Aprillygirl · 08/06/2019 15:08

No one is 'frothing' about the father Dark because he was not the one who caused the death of his child! He may not have even known of it's existence, or the mother could have disallowed him from contact or yes maybe he just wasn't interested. Who knows? None of that absolves the mother of blame. As for blaming it on PND,I've had PND and the very last thing I could have done is dolled myself up and gone out clubbing Hmm

SnowyAlpsandPeaks · 08/06/2019 15:12

Poor mite RIP. Hope she has to be reminded of this for every day of her life.

AbsentmindedWoman · 08/06/2019 15:18

I think you can agree she was a 'shit mother' putting it bluntly, and still have a pause to think about some of the reasons why that might be - and realise the whole thing is desperately sad for all concerned, including her.

Agree with others who mention the judge's remarks are really problematic.

DarkAtEndOfTunnel · 08/06/2019 15:22

Aprilly you've either got me mixed up with someone else - SurferRona most likely - or haven't read properly. I largely agree with you.

Valanice1989 · 08/06/2019 15:23

I do wonder what kind of men meet a woman with a 4-week-old baby in a club... and decide to go back home with her? WTF?

SummerHouse · 08/06/2019 15:29

She was diagnosed with depression and the medication for that can mix very badly with alcohol. I feel nothing but sadness.

Deadposhtory · 08/06/2019 15:29

Three men, two women and the baby. Terrible

InglouriousBasterd · 08/06/2019 15:37

From what I can see the depression occurred after the baby’s death. No clear PND diagnosis before that could explain self medicating etc.
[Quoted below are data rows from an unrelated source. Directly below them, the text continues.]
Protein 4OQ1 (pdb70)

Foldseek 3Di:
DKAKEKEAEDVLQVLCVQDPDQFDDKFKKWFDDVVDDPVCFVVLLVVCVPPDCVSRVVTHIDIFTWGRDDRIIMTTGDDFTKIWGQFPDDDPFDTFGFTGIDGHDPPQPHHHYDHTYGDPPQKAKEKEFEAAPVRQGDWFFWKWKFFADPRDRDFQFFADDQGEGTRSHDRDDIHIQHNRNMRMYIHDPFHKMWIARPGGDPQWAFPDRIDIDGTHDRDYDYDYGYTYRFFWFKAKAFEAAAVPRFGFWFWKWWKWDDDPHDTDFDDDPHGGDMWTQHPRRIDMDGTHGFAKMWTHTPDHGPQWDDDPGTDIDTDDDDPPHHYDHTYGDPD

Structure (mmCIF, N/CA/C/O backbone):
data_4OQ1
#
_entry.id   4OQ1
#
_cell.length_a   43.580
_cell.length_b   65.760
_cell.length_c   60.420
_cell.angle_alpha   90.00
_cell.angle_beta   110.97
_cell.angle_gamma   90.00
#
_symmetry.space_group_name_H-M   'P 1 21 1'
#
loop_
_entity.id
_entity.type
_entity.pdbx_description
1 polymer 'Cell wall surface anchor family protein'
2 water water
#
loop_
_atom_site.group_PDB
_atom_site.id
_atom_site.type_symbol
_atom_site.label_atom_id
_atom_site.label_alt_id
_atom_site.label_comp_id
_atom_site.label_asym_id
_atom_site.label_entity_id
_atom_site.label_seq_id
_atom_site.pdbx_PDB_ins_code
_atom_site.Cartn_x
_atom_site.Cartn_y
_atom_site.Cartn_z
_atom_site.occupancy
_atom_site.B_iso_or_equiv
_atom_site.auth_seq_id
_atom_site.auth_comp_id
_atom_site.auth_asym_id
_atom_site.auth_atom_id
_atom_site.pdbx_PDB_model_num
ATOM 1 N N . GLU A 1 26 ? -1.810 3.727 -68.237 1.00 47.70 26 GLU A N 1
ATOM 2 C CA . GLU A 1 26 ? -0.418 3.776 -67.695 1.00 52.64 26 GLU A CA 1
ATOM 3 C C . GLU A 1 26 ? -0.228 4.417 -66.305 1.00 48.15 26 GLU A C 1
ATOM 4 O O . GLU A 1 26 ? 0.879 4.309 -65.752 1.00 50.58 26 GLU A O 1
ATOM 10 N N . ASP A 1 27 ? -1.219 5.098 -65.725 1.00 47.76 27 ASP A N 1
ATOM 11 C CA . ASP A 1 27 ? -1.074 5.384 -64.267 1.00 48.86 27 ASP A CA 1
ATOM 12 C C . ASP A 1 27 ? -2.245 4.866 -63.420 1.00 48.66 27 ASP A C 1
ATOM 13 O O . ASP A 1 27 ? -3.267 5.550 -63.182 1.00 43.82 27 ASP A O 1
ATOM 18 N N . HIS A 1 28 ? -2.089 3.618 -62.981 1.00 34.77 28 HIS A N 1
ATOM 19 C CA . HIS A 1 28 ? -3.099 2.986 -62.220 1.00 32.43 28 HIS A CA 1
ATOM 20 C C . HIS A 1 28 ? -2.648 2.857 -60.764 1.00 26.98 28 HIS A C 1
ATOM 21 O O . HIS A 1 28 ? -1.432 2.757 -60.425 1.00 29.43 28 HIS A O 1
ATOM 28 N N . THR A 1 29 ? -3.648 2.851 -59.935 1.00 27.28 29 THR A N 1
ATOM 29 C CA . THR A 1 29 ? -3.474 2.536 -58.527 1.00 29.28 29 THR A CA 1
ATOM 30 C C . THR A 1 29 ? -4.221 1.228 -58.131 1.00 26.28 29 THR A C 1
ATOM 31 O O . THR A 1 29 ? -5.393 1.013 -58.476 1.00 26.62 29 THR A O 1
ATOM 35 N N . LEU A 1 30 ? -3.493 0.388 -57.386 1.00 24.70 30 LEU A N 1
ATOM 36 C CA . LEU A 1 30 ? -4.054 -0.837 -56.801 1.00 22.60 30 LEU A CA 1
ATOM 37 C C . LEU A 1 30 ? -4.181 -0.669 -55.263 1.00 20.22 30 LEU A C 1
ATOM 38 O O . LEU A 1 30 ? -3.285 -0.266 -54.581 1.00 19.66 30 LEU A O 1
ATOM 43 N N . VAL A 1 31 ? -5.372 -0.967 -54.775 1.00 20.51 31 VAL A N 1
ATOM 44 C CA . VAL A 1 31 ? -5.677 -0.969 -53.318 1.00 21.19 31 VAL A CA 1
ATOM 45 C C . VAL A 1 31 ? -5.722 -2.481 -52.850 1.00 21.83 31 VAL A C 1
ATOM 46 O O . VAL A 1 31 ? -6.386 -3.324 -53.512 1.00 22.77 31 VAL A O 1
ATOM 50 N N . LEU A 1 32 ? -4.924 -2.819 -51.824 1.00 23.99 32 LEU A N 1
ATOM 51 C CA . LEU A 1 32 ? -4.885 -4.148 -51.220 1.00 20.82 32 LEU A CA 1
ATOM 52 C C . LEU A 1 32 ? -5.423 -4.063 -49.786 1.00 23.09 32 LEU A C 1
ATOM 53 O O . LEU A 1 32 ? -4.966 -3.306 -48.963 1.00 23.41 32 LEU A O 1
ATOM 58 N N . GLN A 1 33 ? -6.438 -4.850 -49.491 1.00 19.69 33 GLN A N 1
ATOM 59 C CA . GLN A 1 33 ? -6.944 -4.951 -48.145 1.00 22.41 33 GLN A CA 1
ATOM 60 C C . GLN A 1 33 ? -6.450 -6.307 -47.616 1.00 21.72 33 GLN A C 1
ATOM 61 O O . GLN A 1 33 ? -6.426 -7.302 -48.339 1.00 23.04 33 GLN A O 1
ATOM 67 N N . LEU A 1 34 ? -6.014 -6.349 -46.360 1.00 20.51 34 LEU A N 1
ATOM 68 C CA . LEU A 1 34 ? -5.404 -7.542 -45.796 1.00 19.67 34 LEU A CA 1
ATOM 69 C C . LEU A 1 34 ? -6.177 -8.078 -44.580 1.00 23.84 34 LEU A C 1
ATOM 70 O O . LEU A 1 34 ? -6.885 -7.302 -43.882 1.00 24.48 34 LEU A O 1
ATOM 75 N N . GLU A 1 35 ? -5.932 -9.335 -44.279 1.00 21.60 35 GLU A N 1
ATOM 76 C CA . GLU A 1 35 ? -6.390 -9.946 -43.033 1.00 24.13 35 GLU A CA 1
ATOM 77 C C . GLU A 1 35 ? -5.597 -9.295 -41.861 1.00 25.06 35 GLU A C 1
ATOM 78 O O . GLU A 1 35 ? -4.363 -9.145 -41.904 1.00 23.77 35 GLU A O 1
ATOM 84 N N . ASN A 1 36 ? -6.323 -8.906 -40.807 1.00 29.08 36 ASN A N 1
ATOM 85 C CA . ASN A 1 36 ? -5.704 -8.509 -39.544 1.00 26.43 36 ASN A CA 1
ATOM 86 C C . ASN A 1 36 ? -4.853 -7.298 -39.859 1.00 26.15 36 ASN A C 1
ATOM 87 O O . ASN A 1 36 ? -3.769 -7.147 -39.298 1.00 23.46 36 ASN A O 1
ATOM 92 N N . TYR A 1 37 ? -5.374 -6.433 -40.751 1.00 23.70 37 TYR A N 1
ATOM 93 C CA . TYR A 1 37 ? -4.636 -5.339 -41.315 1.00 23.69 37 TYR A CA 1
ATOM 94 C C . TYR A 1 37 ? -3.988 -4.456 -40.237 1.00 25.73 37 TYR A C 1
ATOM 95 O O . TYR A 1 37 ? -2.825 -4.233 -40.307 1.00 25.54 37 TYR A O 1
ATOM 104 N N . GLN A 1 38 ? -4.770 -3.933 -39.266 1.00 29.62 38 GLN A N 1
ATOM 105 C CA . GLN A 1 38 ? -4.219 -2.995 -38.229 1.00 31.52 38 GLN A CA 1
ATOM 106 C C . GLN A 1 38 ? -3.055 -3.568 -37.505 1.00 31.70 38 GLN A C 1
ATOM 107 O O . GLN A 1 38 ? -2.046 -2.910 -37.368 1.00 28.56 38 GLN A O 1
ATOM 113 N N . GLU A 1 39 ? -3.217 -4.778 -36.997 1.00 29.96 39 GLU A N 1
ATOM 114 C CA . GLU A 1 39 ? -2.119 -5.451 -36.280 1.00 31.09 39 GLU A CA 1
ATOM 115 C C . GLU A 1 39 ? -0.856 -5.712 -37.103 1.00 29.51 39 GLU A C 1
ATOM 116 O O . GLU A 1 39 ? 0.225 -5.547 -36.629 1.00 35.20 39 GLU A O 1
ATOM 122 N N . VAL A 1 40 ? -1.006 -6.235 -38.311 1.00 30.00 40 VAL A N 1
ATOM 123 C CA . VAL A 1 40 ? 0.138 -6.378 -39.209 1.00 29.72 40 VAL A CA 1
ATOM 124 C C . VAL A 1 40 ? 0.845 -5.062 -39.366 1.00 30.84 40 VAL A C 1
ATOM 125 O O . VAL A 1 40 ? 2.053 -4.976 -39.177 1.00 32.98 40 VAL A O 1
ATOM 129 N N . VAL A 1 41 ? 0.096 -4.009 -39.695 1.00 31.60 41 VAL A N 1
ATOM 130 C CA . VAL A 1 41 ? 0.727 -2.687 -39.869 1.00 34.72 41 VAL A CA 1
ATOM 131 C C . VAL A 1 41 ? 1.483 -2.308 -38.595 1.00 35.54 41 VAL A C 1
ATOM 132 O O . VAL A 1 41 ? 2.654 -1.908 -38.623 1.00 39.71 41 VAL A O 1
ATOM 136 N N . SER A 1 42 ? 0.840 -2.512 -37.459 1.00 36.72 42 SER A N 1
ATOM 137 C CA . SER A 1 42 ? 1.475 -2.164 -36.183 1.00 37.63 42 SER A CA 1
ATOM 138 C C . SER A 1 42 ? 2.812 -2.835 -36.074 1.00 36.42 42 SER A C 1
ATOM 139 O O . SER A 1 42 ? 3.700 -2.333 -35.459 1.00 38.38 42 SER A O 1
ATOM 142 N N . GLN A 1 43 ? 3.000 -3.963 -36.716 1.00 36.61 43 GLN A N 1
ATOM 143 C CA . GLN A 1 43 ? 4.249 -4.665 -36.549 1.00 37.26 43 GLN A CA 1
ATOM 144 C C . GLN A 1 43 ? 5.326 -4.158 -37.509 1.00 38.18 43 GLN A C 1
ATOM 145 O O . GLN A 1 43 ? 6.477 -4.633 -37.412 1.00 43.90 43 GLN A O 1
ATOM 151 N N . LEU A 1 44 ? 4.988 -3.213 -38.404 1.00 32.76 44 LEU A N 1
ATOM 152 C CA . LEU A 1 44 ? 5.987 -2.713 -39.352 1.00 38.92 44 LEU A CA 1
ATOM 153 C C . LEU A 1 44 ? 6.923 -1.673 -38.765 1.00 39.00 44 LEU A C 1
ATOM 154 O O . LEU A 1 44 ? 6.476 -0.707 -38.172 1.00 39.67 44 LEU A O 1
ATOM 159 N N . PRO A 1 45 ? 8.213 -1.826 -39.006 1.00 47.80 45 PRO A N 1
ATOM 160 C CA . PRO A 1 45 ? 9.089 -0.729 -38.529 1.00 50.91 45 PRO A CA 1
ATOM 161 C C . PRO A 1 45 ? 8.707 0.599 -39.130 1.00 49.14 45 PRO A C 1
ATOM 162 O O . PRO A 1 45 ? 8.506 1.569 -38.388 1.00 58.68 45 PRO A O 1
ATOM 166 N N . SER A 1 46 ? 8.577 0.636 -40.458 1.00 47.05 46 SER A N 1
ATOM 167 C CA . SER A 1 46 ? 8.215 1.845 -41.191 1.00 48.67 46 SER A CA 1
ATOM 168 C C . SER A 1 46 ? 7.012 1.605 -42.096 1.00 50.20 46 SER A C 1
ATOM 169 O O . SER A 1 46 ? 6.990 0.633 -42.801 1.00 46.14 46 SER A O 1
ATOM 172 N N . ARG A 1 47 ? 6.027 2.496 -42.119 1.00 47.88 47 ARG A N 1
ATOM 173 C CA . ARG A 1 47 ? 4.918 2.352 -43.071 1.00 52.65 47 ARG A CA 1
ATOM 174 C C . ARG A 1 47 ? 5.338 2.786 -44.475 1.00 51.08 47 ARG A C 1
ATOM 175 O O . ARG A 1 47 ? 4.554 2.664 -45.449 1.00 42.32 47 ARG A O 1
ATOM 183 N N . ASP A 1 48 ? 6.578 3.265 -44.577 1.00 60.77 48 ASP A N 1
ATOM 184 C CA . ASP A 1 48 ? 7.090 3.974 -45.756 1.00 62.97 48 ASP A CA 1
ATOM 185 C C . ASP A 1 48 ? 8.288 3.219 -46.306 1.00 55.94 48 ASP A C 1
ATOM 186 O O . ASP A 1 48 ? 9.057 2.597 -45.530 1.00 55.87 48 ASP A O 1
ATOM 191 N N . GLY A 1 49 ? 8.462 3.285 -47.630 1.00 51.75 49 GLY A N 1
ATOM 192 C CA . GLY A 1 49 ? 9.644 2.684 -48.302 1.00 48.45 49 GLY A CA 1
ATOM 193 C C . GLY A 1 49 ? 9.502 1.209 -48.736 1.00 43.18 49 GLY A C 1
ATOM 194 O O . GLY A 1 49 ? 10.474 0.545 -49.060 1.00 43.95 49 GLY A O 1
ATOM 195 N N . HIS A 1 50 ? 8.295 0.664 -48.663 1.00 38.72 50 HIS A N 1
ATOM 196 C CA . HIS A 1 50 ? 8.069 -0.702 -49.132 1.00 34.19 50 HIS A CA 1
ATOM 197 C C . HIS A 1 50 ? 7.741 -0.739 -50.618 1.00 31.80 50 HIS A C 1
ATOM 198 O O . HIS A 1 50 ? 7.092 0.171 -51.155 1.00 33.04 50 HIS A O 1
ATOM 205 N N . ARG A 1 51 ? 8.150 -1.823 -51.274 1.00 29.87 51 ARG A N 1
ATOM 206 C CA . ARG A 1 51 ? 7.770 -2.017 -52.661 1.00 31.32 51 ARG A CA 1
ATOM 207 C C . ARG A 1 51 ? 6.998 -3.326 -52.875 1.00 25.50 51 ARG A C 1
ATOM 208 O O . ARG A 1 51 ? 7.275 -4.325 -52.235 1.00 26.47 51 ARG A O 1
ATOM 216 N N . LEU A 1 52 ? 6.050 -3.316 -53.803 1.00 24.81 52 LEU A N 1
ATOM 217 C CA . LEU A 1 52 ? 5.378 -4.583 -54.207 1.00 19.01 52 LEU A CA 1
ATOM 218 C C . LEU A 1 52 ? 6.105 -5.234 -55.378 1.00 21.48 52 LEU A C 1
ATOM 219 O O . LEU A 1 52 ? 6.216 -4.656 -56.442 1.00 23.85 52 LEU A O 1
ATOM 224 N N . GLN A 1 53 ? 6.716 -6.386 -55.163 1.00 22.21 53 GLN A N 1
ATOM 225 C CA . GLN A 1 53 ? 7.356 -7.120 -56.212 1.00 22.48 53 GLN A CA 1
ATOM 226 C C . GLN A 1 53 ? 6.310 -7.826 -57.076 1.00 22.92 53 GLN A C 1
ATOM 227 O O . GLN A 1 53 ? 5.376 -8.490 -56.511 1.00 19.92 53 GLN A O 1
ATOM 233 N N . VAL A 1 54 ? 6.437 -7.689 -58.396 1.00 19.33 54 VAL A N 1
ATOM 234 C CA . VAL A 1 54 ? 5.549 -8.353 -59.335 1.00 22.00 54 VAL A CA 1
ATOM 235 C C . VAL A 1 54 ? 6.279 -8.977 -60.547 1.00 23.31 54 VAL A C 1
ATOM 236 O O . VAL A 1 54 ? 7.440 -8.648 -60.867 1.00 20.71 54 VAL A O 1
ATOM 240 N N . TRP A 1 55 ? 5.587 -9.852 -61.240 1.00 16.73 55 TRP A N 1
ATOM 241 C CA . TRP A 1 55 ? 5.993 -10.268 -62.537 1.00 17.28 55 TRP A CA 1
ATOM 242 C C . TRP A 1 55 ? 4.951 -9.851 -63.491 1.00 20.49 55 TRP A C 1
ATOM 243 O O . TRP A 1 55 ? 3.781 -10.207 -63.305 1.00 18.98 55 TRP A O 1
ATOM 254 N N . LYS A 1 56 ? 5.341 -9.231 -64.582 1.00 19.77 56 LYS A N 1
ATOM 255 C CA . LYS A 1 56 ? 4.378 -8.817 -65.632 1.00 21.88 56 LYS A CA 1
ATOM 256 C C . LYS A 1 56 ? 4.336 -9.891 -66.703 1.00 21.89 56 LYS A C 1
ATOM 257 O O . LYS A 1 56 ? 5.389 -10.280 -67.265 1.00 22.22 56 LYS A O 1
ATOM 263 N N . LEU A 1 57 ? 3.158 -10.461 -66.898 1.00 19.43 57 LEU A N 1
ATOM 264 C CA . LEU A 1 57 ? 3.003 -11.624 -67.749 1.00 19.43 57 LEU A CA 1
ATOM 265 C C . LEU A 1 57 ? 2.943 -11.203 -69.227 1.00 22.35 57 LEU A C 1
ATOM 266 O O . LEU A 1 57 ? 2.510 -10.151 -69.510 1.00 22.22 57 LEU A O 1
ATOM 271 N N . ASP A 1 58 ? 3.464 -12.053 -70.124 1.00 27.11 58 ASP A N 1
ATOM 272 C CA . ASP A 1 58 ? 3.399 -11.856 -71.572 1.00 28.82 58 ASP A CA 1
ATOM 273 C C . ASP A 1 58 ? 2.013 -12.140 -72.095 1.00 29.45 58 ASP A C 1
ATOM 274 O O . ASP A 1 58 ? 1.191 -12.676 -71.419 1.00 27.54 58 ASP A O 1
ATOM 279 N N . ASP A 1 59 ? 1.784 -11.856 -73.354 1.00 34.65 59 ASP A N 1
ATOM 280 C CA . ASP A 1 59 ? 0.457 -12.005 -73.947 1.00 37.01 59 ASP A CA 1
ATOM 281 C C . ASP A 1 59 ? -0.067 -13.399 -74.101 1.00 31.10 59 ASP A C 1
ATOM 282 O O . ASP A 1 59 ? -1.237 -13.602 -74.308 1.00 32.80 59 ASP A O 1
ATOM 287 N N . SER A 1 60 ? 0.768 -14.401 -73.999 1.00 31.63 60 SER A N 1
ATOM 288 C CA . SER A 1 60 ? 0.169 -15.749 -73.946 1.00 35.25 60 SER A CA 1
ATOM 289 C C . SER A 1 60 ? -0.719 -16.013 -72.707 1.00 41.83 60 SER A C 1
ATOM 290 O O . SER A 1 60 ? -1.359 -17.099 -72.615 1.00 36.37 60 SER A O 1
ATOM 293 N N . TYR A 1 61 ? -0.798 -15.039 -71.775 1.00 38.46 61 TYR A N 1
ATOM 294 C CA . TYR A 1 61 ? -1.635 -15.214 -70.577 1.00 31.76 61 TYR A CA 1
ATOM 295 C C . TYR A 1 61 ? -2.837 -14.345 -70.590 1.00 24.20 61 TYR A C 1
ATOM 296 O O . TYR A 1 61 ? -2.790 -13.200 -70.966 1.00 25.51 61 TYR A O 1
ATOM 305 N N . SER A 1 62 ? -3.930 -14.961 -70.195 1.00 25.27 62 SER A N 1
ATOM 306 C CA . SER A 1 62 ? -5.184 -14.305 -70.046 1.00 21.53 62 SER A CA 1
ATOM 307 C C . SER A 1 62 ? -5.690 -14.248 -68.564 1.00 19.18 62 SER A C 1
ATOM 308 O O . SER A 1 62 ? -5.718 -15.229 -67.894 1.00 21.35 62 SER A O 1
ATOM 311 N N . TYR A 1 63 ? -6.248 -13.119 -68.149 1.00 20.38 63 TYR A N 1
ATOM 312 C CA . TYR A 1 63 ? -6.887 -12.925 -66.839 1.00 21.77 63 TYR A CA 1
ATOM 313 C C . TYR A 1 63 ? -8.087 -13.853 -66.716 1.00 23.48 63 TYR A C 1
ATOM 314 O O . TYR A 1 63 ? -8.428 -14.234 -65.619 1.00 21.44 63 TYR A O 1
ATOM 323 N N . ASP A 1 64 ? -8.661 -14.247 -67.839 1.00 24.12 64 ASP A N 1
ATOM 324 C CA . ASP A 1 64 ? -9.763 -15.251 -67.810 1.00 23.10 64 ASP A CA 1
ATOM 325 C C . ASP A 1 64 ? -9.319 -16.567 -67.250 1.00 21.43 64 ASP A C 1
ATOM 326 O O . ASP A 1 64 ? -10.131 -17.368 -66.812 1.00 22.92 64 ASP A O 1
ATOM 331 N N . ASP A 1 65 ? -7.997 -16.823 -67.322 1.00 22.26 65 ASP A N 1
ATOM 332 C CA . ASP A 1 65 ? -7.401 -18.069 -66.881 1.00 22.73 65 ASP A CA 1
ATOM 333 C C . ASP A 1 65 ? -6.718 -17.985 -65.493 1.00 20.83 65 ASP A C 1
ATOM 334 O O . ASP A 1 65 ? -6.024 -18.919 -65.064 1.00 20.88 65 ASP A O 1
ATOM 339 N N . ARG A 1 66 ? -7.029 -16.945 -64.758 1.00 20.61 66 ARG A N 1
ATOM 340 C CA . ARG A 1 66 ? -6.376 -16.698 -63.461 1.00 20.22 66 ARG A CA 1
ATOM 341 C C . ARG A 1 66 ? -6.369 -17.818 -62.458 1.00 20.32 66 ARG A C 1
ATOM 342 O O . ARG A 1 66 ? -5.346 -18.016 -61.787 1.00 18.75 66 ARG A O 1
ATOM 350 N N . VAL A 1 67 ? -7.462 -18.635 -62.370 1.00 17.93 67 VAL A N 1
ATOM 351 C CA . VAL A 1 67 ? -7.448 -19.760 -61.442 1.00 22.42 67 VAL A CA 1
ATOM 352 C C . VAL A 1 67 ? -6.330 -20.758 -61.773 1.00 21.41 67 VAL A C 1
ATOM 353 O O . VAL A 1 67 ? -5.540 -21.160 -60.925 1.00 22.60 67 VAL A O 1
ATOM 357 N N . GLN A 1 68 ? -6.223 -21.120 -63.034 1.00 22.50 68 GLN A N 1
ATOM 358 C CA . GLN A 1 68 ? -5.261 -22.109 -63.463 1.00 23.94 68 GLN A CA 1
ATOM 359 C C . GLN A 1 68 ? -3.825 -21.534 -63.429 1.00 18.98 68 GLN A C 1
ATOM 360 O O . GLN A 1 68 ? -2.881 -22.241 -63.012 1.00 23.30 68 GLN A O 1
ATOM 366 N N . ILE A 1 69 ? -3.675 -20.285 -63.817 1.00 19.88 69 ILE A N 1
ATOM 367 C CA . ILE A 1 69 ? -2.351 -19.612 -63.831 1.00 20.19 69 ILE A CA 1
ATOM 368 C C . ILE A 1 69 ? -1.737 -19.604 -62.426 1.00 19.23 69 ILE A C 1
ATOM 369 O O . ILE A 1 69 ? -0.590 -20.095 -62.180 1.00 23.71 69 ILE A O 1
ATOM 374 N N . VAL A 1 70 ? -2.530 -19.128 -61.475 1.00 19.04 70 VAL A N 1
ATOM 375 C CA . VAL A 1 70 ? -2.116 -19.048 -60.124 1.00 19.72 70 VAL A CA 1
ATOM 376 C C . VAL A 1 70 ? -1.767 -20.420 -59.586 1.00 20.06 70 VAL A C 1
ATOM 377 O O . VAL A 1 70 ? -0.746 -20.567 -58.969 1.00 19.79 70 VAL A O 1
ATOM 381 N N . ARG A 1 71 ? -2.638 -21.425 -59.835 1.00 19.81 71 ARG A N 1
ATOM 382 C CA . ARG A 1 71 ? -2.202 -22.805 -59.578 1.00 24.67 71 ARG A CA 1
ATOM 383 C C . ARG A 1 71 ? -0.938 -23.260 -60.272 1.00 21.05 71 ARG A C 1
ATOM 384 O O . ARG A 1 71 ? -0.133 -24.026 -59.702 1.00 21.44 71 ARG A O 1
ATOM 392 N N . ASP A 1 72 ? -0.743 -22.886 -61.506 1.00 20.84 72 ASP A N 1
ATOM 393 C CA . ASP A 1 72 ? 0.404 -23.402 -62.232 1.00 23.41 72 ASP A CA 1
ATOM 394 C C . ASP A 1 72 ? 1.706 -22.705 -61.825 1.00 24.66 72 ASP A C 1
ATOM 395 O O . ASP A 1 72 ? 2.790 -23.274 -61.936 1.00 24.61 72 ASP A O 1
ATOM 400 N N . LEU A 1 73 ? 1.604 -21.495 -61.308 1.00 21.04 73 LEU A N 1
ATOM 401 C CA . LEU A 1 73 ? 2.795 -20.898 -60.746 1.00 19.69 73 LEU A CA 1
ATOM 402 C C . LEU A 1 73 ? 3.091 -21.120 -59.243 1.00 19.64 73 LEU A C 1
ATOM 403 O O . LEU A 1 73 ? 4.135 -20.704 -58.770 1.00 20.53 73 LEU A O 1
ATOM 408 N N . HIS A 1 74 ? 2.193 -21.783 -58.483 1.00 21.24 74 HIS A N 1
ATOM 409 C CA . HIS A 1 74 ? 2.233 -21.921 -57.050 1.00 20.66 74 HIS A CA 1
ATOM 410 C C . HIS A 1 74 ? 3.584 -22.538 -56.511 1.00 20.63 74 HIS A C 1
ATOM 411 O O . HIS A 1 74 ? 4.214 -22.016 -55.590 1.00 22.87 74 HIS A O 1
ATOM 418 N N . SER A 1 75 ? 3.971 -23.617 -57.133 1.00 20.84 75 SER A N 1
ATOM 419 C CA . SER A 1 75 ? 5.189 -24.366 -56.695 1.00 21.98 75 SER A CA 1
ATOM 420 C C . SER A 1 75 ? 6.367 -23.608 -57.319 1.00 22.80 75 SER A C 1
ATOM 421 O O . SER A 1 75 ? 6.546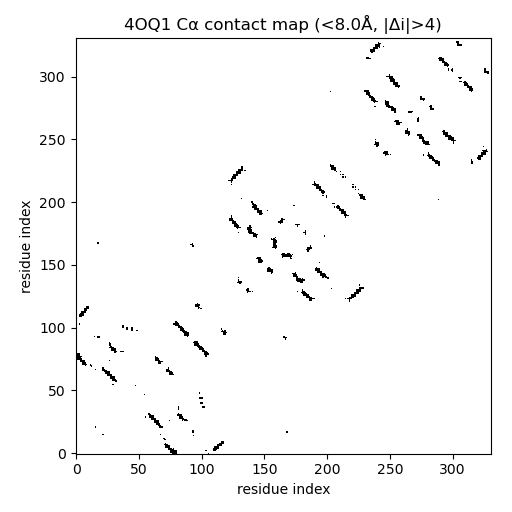 -23.582 -58.531 1.00 24.60 75 SER A O 1
ATOM 424 N N . TRP A 1 76 ? 7.090 -22.896 -56.479 1.00 23.26 76 TRP A N 1
ATOM 425 C CA . TRP A 1 76 ? 8.135 -22.049 -56.982 1.00 22.26 76 TRP A CA 1
ATOM 426 C C . TRP A 1 76 ? 9.065 -22.766 -57.998 1.00 23.49 76 TRP A C 1
ATOM 427 O O . TRP A 1 76 ? 9.562 -23.845 -57.731 1.00 25.80 76 TRP A O 1
ATOM 438 N N . ASP A 1 77 ? 9.334 -22.136 -59.113 1.00 22.46 77 ASP A N 1
ATOM 439 C CA . ASP A 1 77 ? 10.318 -22.586 -60.126 1.00 23.93 77 ASP A CA 1
ATOM 440 C C . ASP A 1 77 ? 10.658 -21.380 -61.020 1.00 23.87 77 ASP A C 1
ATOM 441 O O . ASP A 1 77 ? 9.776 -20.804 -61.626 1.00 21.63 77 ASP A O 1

AgentCooper · 08/06/2019 15:44

Fucking hell. I’ve struggled with anxiety for a long time and suffered really badly with depression after DS’s birth but no way would I have been getting pissed. I’m afraid I am judging here. Not just her but her sister, those men, every single other fucking person who was around her when she was getting off her face with a baby in tow.

I do feel sorry for her because the pain of having to live knowing you caused your baby’s death must be unbearable but I feel an awful lot sorrier for her son who never got to live.